# Tips on Fishing Wolf Bay



## Davelsj (Mar 7, 2012)

I have a place reserved on the south shore of Wolf Bay the 2nd week in June and I'm looking for some advice from locals on what to expect or what to try in that area. Thanks in advance!


----------



## BASSTRACKER66 (Oct 2, 2007)

Dave-------
I fish Wolf Bay a lot and have posted many Pic about the trips-- Free Pictures at------------
http://basstracker66.multiply.com 
If you fish at night Wolf Bay has many good lights---
You said you were staying on the South Side--maybe South of the ICW?
Anyway as you get closer to your Vacation date let me know-------BT66


----------



## Davelsj (Mar 7, 2012)

Thanks, After I posted I found some of your posts regarding your catch in Wolf Bay and figured you fished there a lot.
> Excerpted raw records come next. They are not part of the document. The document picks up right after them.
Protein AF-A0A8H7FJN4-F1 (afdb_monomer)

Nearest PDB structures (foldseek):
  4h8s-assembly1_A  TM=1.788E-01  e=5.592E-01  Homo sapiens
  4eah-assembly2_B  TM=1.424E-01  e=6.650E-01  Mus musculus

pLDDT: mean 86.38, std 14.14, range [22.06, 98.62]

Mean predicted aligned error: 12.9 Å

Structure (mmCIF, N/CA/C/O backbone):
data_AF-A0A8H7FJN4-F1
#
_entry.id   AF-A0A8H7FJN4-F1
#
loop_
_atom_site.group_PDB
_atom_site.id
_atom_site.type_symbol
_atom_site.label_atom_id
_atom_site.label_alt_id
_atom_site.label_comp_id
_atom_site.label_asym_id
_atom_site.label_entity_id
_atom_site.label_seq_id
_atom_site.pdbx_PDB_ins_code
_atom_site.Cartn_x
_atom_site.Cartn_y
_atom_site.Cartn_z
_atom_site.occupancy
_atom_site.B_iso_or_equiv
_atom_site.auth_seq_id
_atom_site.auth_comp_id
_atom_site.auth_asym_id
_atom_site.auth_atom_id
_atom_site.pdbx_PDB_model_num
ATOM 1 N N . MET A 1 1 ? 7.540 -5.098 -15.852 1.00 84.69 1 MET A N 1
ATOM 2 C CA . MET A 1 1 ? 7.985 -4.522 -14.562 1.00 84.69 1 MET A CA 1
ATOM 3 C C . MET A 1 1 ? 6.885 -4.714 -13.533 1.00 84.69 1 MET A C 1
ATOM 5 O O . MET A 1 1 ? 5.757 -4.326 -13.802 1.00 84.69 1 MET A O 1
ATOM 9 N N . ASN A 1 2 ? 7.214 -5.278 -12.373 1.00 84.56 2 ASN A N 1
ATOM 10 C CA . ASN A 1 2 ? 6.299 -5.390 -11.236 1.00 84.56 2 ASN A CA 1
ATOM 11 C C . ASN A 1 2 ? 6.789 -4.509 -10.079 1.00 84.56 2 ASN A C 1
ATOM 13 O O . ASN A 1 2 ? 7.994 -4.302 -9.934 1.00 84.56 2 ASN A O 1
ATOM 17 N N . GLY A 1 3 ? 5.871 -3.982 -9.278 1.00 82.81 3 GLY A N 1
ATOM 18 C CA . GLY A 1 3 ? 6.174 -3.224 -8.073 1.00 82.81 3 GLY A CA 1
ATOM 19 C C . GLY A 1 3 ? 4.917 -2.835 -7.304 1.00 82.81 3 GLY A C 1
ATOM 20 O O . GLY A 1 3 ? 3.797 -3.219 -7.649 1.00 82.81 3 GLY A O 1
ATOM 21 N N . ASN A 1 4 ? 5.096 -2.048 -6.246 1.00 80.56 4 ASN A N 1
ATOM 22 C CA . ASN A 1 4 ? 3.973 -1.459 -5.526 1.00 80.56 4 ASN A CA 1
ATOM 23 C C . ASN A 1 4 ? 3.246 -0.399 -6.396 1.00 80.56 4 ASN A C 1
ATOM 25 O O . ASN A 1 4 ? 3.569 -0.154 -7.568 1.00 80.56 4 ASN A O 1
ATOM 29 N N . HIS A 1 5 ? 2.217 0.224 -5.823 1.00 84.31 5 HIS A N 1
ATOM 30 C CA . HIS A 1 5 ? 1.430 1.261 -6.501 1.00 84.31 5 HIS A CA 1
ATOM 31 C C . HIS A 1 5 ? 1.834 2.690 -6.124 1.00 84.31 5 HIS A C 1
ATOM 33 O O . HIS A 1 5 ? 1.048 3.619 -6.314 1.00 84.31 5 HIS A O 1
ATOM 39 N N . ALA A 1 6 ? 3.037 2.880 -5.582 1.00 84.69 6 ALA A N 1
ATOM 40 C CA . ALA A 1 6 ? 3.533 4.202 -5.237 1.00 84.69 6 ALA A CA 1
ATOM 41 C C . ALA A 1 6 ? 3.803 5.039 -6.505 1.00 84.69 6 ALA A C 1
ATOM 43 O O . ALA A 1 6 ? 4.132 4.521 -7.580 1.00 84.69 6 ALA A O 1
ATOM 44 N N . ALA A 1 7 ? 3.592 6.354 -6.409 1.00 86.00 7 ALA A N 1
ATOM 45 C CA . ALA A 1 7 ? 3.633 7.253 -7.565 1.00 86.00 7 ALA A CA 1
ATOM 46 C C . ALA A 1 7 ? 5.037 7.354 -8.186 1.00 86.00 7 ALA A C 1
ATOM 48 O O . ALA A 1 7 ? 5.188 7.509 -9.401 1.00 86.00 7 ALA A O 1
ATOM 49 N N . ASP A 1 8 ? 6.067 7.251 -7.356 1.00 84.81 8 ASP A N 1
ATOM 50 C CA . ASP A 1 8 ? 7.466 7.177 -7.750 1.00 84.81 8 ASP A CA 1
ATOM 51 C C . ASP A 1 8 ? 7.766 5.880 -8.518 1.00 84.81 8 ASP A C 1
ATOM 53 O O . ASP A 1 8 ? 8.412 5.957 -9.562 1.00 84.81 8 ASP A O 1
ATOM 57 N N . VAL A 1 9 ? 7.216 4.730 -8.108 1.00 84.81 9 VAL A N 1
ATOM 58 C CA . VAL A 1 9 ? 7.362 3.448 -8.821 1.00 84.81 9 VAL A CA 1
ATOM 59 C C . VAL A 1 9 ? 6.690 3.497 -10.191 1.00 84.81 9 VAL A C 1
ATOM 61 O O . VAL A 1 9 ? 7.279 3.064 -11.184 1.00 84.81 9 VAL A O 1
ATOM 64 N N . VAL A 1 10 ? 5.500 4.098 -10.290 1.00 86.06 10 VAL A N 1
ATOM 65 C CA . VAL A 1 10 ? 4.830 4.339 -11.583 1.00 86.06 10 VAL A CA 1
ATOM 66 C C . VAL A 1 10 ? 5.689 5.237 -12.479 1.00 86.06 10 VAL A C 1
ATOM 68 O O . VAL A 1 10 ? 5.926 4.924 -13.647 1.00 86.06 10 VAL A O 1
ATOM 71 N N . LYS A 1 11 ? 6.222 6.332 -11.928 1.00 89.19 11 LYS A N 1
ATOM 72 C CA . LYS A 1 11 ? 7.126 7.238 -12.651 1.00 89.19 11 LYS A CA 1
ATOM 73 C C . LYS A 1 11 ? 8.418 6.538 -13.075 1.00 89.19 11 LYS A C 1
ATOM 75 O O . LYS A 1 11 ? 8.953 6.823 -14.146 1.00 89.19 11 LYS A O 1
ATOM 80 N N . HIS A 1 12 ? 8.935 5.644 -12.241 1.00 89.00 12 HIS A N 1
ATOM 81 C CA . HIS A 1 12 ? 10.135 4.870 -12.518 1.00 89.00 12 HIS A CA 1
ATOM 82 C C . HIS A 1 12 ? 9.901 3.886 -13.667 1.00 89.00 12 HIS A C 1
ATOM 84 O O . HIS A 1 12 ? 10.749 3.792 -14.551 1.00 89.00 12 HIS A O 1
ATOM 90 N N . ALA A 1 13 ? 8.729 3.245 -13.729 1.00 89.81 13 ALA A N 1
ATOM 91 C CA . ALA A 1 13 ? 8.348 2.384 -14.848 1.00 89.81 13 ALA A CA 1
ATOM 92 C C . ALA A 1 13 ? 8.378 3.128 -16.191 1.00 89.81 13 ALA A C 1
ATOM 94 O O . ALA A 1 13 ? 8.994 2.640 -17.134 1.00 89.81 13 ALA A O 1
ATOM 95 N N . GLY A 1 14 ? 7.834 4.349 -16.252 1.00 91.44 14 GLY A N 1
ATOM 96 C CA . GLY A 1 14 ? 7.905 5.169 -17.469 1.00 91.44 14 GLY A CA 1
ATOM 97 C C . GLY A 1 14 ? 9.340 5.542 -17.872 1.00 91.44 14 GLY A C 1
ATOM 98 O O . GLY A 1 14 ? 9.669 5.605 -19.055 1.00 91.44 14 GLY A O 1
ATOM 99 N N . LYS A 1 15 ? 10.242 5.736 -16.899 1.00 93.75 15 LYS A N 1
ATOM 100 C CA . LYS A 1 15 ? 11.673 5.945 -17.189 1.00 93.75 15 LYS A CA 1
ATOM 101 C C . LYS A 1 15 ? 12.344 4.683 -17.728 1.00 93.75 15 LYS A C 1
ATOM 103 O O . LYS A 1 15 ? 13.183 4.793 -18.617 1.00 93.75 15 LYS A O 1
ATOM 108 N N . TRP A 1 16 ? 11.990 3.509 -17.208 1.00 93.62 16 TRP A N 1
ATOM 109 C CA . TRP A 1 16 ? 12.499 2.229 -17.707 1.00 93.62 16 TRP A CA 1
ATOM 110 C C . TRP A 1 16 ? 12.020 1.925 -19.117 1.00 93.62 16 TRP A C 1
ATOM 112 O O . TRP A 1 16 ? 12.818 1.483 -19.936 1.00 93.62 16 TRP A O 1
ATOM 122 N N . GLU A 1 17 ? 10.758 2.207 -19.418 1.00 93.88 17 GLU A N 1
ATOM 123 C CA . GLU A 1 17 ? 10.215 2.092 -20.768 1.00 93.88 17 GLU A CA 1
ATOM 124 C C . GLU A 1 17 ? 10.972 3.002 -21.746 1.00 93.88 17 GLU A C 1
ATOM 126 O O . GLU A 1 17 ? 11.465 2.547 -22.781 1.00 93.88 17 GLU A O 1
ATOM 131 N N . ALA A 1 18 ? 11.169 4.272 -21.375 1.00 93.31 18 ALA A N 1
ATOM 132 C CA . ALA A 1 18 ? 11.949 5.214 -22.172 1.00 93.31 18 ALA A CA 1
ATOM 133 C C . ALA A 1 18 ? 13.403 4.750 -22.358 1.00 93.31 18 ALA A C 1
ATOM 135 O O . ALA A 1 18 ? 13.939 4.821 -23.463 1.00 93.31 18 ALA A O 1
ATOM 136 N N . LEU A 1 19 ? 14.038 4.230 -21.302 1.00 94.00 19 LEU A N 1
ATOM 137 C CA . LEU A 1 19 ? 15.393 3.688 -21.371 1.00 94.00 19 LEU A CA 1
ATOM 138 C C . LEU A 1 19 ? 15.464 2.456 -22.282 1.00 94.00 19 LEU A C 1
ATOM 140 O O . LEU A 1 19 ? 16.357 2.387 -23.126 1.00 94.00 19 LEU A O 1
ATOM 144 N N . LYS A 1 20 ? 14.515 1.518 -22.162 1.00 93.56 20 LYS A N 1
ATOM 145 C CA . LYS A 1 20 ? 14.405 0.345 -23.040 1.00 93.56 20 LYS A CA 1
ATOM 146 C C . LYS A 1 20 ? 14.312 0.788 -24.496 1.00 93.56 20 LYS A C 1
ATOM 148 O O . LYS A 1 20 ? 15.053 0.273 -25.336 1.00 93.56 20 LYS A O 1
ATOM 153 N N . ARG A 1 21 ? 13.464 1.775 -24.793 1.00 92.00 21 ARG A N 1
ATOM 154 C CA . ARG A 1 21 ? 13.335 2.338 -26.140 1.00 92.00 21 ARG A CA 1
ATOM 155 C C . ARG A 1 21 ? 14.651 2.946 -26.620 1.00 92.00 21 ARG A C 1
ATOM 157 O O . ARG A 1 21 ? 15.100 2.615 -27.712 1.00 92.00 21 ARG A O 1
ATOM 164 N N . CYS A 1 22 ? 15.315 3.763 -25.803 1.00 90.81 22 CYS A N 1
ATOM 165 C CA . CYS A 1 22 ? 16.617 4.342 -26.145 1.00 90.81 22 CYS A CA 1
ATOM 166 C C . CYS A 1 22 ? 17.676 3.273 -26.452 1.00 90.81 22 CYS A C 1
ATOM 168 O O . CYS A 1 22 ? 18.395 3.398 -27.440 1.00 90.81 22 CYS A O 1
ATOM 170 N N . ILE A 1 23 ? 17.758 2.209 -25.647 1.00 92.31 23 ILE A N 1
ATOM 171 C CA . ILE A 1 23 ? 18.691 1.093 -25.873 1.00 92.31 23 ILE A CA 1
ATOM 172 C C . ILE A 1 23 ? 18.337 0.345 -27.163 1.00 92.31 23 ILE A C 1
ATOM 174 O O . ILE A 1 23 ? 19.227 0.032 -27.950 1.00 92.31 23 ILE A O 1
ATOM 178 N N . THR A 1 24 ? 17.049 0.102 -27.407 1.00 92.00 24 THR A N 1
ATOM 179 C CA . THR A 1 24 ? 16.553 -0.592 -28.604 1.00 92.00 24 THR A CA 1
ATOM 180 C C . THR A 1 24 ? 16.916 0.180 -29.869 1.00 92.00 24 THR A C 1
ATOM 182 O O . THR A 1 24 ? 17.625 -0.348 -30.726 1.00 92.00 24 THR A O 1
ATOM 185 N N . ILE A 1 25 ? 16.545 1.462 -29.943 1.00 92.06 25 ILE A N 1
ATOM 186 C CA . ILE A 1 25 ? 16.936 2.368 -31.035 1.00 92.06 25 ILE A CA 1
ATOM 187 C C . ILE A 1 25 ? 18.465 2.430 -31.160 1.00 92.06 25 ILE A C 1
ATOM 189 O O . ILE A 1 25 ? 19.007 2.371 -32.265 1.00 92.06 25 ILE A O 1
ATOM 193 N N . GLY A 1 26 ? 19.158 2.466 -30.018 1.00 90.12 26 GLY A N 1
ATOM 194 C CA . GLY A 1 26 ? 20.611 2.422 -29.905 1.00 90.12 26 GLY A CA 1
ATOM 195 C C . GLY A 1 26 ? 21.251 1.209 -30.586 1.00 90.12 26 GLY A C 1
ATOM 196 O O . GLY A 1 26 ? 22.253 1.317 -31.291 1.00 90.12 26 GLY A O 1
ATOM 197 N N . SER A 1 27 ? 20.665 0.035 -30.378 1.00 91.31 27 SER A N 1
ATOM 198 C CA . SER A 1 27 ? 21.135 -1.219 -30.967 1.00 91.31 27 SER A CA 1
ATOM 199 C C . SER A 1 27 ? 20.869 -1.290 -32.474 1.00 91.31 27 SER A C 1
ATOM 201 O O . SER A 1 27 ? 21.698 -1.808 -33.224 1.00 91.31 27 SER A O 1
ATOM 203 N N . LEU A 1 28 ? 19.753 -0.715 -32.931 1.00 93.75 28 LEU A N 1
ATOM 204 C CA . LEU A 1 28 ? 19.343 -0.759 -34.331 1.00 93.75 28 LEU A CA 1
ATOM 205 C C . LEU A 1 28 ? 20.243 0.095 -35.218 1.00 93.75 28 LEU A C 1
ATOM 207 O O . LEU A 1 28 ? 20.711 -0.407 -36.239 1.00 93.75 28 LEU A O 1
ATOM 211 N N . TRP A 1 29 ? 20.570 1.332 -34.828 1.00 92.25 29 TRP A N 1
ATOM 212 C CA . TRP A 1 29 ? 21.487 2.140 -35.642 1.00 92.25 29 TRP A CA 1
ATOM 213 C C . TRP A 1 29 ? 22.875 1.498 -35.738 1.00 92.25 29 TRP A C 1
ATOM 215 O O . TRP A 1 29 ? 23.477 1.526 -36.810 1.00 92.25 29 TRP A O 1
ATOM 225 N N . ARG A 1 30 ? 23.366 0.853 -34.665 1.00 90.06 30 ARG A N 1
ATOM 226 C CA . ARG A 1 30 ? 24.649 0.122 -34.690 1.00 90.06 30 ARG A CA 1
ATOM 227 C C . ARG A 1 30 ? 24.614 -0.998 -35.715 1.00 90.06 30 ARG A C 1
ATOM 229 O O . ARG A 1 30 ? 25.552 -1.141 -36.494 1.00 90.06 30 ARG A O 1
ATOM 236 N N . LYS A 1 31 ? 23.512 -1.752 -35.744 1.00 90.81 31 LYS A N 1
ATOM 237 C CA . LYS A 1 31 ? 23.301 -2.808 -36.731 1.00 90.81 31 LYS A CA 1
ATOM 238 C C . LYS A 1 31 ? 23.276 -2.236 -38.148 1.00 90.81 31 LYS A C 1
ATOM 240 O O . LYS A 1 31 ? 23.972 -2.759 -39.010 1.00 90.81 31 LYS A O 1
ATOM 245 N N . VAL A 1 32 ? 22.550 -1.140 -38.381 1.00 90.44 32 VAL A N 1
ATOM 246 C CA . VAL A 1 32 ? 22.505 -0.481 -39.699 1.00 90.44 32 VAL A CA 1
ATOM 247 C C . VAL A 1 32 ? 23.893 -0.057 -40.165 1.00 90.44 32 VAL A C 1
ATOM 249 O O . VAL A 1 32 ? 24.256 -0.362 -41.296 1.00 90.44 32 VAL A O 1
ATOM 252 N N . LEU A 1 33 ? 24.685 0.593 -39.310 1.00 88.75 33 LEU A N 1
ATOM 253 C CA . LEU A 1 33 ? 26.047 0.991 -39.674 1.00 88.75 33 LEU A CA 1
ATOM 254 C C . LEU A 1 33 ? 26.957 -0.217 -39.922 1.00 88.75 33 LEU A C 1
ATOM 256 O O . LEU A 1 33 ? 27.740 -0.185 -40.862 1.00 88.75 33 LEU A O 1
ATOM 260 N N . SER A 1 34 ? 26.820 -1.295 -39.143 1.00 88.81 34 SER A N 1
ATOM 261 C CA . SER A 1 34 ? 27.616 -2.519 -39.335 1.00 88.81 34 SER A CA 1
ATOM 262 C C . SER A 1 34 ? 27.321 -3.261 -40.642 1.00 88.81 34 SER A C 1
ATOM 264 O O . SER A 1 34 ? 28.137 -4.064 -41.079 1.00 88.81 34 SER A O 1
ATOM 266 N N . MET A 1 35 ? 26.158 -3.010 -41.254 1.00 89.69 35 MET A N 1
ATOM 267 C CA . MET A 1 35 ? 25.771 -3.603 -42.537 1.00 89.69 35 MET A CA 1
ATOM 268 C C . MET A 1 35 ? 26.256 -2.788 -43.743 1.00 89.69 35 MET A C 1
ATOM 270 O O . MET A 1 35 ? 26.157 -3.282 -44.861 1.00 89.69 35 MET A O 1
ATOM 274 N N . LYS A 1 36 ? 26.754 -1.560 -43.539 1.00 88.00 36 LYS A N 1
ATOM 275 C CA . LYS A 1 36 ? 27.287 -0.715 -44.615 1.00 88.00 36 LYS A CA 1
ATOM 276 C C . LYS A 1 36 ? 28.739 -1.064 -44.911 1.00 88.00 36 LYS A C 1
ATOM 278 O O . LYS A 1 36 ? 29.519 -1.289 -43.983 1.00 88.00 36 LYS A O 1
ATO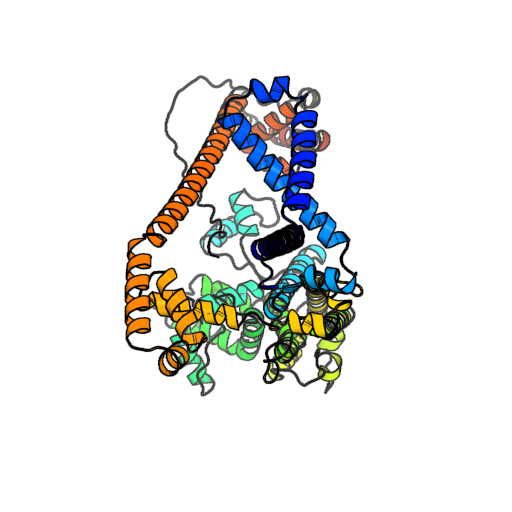M 283 N N . SER A 1 37 ? 29.122 -1.041 -46.185 1.00 90.81 37 SER A N 1
ATOM 284 C CA . SER A 1 37 ? 30.543 -1.081 -46.546 1.00 90.81 37 SER A CA 1
ATOM 285 C C . SER A 1 37 ? 31.249 0.227 -46.138 1.00 90.81 37 SER A C 1
ATOM 287 O O . SER A 1 37 ? 30.584 1.252 -45.934 1.00 90.81 37 SER A O 1
ATOM 289 N N . PRO A 1 38 ? 32.591 0.243 -46.028 1.00 88.75 38 PRO A N 1
ATOM 290 C CA . PRO A 1 38 ? 33.341 1.474 -45.775 1.00 88.75 38 PRO A CA 1
ATOM 291 C C . PRO A 1 38 ? 33.018 2.601 -46.771 1.00 88.75 38 PRO A C 1
ATOM 293 O O . PRO A 1 38 ? 32.898 3.761 -46.378 1.00 88.75 38 PRO A O 1
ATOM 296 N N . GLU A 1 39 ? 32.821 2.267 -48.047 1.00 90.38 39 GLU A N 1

We have a place right on the southern shore of Wolf Bay just about where Orange Beach Blvd intersectws with Canal Rd. There is a pier available so I can leave the boat in the water right there at the condo. We arrive on the 7th of June. I'll give you a holler just prior to that. I've never fished down there in my boat. I love fishing from the pier and going out on charters but my knowledge of the in-shore stuff is zero. I figured we would get some bait and advice from a bait shop and go throw it in and see what happens.


----------